WHAT IS BEING ASKED:
Nothing but the lines from the one containing "ATOM 55 N N" through the one containing "ATOM 69 C C", both included, should be given again, each exactly as written below.

INPUT RECORDS:
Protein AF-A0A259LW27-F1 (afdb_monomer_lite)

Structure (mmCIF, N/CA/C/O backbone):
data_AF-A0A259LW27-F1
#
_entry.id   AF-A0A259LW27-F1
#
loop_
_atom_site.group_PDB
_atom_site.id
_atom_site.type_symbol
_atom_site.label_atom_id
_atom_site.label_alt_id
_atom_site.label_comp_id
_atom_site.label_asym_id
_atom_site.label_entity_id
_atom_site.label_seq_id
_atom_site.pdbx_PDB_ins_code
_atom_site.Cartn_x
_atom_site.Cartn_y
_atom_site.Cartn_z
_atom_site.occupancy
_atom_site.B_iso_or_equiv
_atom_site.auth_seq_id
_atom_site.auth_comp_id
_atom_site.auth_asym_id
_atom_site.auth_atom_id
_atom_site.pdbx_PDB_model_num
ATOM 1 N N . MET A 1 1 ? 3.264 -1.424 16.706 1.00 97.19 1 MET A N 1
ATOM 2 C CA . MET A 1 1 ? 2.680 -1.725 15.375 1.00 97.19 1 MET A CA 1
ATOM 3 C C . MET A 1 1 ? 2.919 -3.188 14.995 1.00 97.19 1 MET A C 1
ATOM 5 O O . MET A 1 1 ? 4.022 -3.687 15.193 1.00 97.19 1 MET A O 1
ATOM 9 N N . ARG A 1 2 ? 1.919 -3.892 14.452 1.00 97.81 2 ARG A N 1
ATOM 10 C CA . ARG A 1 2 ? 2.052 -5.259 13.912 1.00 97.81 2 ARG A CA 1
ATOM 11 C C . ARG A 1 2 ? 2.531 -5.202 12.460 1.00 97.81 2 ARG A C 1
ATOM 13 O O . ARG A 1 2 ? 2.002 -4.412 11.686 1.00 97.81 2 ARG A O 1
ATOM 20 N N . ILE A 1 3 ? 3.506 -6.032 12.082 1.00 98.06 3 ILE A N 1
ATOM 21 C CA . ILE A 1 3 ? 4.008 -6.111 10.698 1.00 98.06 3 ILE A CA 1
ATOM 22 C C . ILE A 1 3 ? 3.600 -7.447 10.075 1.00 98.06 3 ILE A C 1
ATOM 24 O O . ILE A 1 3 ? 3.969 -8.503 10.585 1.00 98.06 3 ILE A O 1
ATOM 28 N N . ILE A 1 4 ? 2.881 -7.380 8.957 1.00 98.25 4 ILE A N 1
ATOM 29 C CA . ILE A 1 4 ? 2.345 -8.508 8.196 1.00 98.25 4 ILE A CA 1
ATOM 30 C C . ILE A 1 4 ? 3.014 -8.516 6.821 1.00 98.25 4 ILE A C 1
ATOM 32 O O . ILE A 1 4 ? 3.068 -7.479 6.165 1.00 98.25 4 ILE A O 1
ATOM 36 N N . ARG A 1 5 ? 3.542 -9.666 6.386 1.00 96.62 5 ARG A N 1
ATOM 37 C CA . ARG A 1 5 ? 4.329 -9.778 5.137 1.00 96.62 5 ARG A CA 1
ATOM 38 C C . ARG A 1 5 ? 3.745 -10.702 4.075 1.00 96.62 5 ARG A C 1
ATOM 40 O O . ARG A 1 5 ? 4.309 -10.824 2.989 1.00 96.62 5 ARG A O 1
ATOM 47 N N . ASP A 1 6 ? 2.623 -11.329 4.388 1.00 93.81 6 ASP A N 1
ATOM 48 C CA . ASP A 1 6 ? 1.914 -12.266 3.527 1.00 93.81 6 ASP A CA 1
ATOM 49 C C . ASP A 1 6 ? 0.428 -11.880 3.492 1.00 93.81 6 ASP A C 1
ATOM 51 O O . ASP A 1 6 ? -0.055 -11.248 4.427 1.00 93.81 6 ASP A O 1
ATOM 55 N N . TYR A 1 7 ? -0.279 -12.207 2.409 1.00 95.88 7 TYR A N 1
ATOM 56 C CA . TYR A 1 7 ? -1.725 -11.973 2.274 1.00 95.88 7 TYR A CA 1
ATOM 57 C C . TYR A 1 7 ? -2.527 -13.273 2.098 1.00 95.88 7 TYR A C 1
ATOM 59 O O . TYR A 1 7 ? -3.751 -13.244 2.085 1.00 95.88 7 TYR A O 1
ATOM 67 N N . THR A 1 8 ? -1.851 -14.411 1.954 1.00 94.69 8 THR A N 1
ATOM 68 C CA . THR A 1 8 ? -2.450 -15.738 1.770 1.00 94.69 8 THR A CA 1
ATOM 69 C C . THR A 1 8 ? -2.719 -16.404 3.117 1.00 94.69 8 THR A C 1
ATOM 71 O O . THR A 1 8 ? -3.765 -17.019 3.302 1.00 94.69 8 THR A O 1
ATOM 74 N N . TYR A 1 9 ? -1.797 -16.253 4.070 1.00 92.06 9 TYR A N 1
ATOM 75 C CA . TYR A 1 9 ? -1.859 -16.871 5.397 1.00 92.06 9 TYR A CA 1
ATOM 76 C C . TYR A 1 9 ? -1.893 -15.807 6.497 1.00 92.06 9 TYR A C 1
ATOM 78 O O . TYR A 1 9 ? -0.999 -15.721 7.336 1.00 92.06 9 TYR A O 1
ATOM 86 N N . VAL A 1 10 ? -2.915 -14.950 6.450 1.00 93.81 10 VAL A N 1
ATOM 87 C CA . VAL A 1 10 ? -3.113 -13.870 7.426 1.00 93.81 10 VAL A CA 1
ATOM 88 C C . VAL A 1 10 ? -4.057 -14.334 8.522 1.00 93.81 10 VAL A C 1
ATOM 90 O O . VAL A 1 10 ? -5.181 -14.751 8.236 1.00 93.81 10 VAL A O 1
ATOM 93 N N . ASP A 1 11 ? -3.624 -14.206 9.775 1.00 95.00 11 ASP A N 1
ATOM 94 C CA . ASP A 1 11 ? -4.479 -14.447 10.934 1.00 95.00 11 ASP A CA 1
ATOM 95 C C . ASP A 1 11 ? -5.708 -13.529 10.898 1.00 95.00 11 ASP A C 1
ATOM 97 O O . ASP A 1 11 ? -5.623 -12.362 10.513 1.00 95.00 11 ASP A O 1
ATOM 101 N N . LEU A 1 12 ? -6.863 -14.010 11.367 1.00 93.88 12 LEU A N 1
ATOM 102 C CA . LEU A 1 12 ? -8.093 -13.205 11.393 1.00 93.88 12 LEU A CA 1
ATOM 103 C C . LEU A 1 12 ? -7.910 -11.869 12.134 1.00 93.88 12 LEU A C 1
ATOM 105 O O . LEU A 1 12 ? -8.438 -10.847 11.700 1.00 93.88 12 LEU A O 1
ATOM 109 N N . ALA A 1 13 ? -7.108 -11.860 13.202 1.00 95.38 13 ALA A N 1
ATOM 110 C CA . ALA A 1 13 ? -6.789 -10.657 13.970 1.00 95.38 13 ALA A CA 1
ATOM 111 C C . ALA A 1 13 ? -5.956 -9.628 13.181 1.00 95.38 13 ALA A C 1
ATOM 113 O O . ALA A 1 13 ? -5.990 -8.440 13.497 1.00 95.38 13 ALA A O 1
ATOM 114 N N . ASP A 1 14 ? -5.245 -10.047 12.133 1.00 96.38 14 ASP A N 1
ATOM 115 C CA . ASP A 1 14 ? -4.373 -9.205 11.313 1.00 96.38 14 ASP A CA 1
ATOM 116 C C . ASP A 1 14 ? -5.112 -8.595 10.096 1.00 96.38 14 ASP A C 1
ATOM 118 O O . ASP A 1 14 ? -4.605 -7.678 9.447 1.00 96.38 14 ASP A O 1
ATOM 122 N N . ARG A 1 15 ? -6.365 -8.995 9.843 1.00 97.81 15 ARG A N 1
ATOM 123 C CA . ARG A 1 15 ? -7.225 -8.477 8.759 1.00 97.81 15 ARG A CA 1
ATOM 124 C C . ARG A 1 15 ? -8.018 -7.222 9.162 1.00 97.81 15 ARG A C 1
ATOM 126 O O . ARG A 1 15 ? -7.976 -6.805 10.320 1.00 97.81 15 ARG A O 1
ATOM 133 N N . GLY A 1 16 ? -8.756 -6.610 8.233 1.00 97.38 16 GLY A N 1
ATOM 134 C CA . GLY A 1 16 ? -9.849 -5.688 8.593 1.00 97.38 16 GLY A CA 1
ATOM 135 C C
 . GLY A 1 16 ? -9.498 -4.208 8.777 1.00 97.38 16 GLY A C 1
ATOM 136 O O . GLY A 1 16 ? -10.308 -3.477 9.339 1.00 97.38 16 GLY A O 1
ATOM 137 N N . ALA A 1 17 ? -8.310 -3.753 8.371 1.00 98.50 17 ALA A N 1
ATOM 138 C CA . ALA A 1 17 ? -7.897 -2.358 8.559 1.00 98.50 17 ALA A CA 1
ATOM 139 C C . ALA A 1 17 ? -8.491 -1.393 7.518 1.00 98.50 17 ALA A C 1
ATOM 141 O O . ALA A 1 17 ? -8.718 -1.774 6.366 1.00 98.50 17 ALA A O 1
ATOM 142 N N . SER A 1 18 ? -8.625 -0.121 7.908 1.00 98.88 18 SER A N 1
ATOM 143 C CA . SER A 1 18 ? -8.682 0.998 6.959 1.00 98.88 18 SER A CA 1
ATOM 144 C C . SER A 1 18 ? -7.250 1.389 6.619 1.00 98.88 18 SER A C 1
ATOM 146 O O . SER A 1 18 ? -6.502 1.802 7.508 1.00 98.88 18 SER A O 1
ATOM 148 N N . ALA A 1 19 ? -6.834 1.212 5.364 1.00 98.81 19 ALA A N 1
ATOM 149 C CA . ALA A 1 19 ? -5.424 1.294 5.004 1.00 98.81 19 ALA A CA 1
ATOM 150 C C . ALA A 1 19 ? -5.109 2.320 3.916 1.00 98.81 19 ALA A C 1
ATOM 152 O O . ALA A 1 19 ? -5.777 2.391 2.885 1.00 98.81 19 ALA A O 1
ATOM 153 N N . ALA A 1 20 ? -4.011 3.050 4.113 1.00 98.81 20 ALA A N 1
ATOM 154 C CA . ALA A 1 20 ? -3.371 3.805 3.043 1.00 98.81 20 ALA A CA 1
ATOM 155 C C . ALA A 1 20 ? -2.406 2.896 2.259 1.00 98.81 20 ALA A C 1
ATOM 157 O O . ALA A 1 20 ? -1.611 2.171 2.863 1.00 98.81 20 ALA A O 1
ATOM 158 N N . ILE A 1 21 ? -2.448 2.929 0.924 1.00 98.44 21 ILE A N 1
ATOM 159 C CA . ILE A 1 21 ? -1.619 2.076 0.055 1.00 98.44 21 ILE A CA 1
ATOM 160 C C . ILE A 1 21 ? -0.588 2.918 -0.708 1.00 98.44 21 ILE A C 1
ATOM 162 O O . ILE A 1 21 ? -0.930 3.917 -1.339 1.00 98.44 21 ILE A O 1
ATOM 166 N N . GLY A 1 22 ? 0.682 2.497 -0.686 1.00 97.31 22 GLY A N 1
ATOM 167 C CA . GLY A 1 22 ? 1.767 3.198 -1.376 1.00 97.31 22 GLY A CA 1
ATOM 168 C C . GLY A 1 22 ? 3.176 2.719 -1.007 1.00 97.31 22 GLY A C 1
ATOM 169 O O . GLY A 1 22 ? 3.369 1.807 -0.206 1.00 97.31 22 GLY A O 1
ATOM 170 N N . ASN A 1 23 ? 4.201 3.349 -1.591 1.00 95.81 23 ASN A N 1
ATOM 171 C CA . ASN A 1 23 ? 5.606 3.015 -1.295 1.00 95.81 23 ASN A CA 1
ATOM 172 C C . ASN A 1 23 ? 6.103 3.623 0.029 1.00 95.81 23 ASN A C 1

YOUR SOLUTION:
ATOM 55 N N . TYR A 1 7 ? -0.279 -12.207 2.409 1.00 95.88 7 TYR A N 1
ATOM 56 C CA . TYR A 1 7 ? -1.725 -11.973 2.274 1.00 95.88 7 TYR A CA 1
ATOM 57 C C . TYR A 1 7 ? -2.527 -13.273 2.098 1.00 95.88 7 TYR A C 1
ATOM 59 O O . TYR A 1 7 ? -3.751 -13.244 2.085 1.00 95.88 7 TYR A O 1
ATOM 67 N N . THR A 1 8 ? -1.851 -14.411 1.954 1.00 94.69 8 THR A N 1
ATOM 68 C CA . THR A 1 8 ? -2.450 -15.738 1.770 1.00 94.69 8 THR A CA 1
ATOM 69 C C . THR A 1 8 ? -2.719 -16.404 3.117 1.00 94.69 8 THR A C 1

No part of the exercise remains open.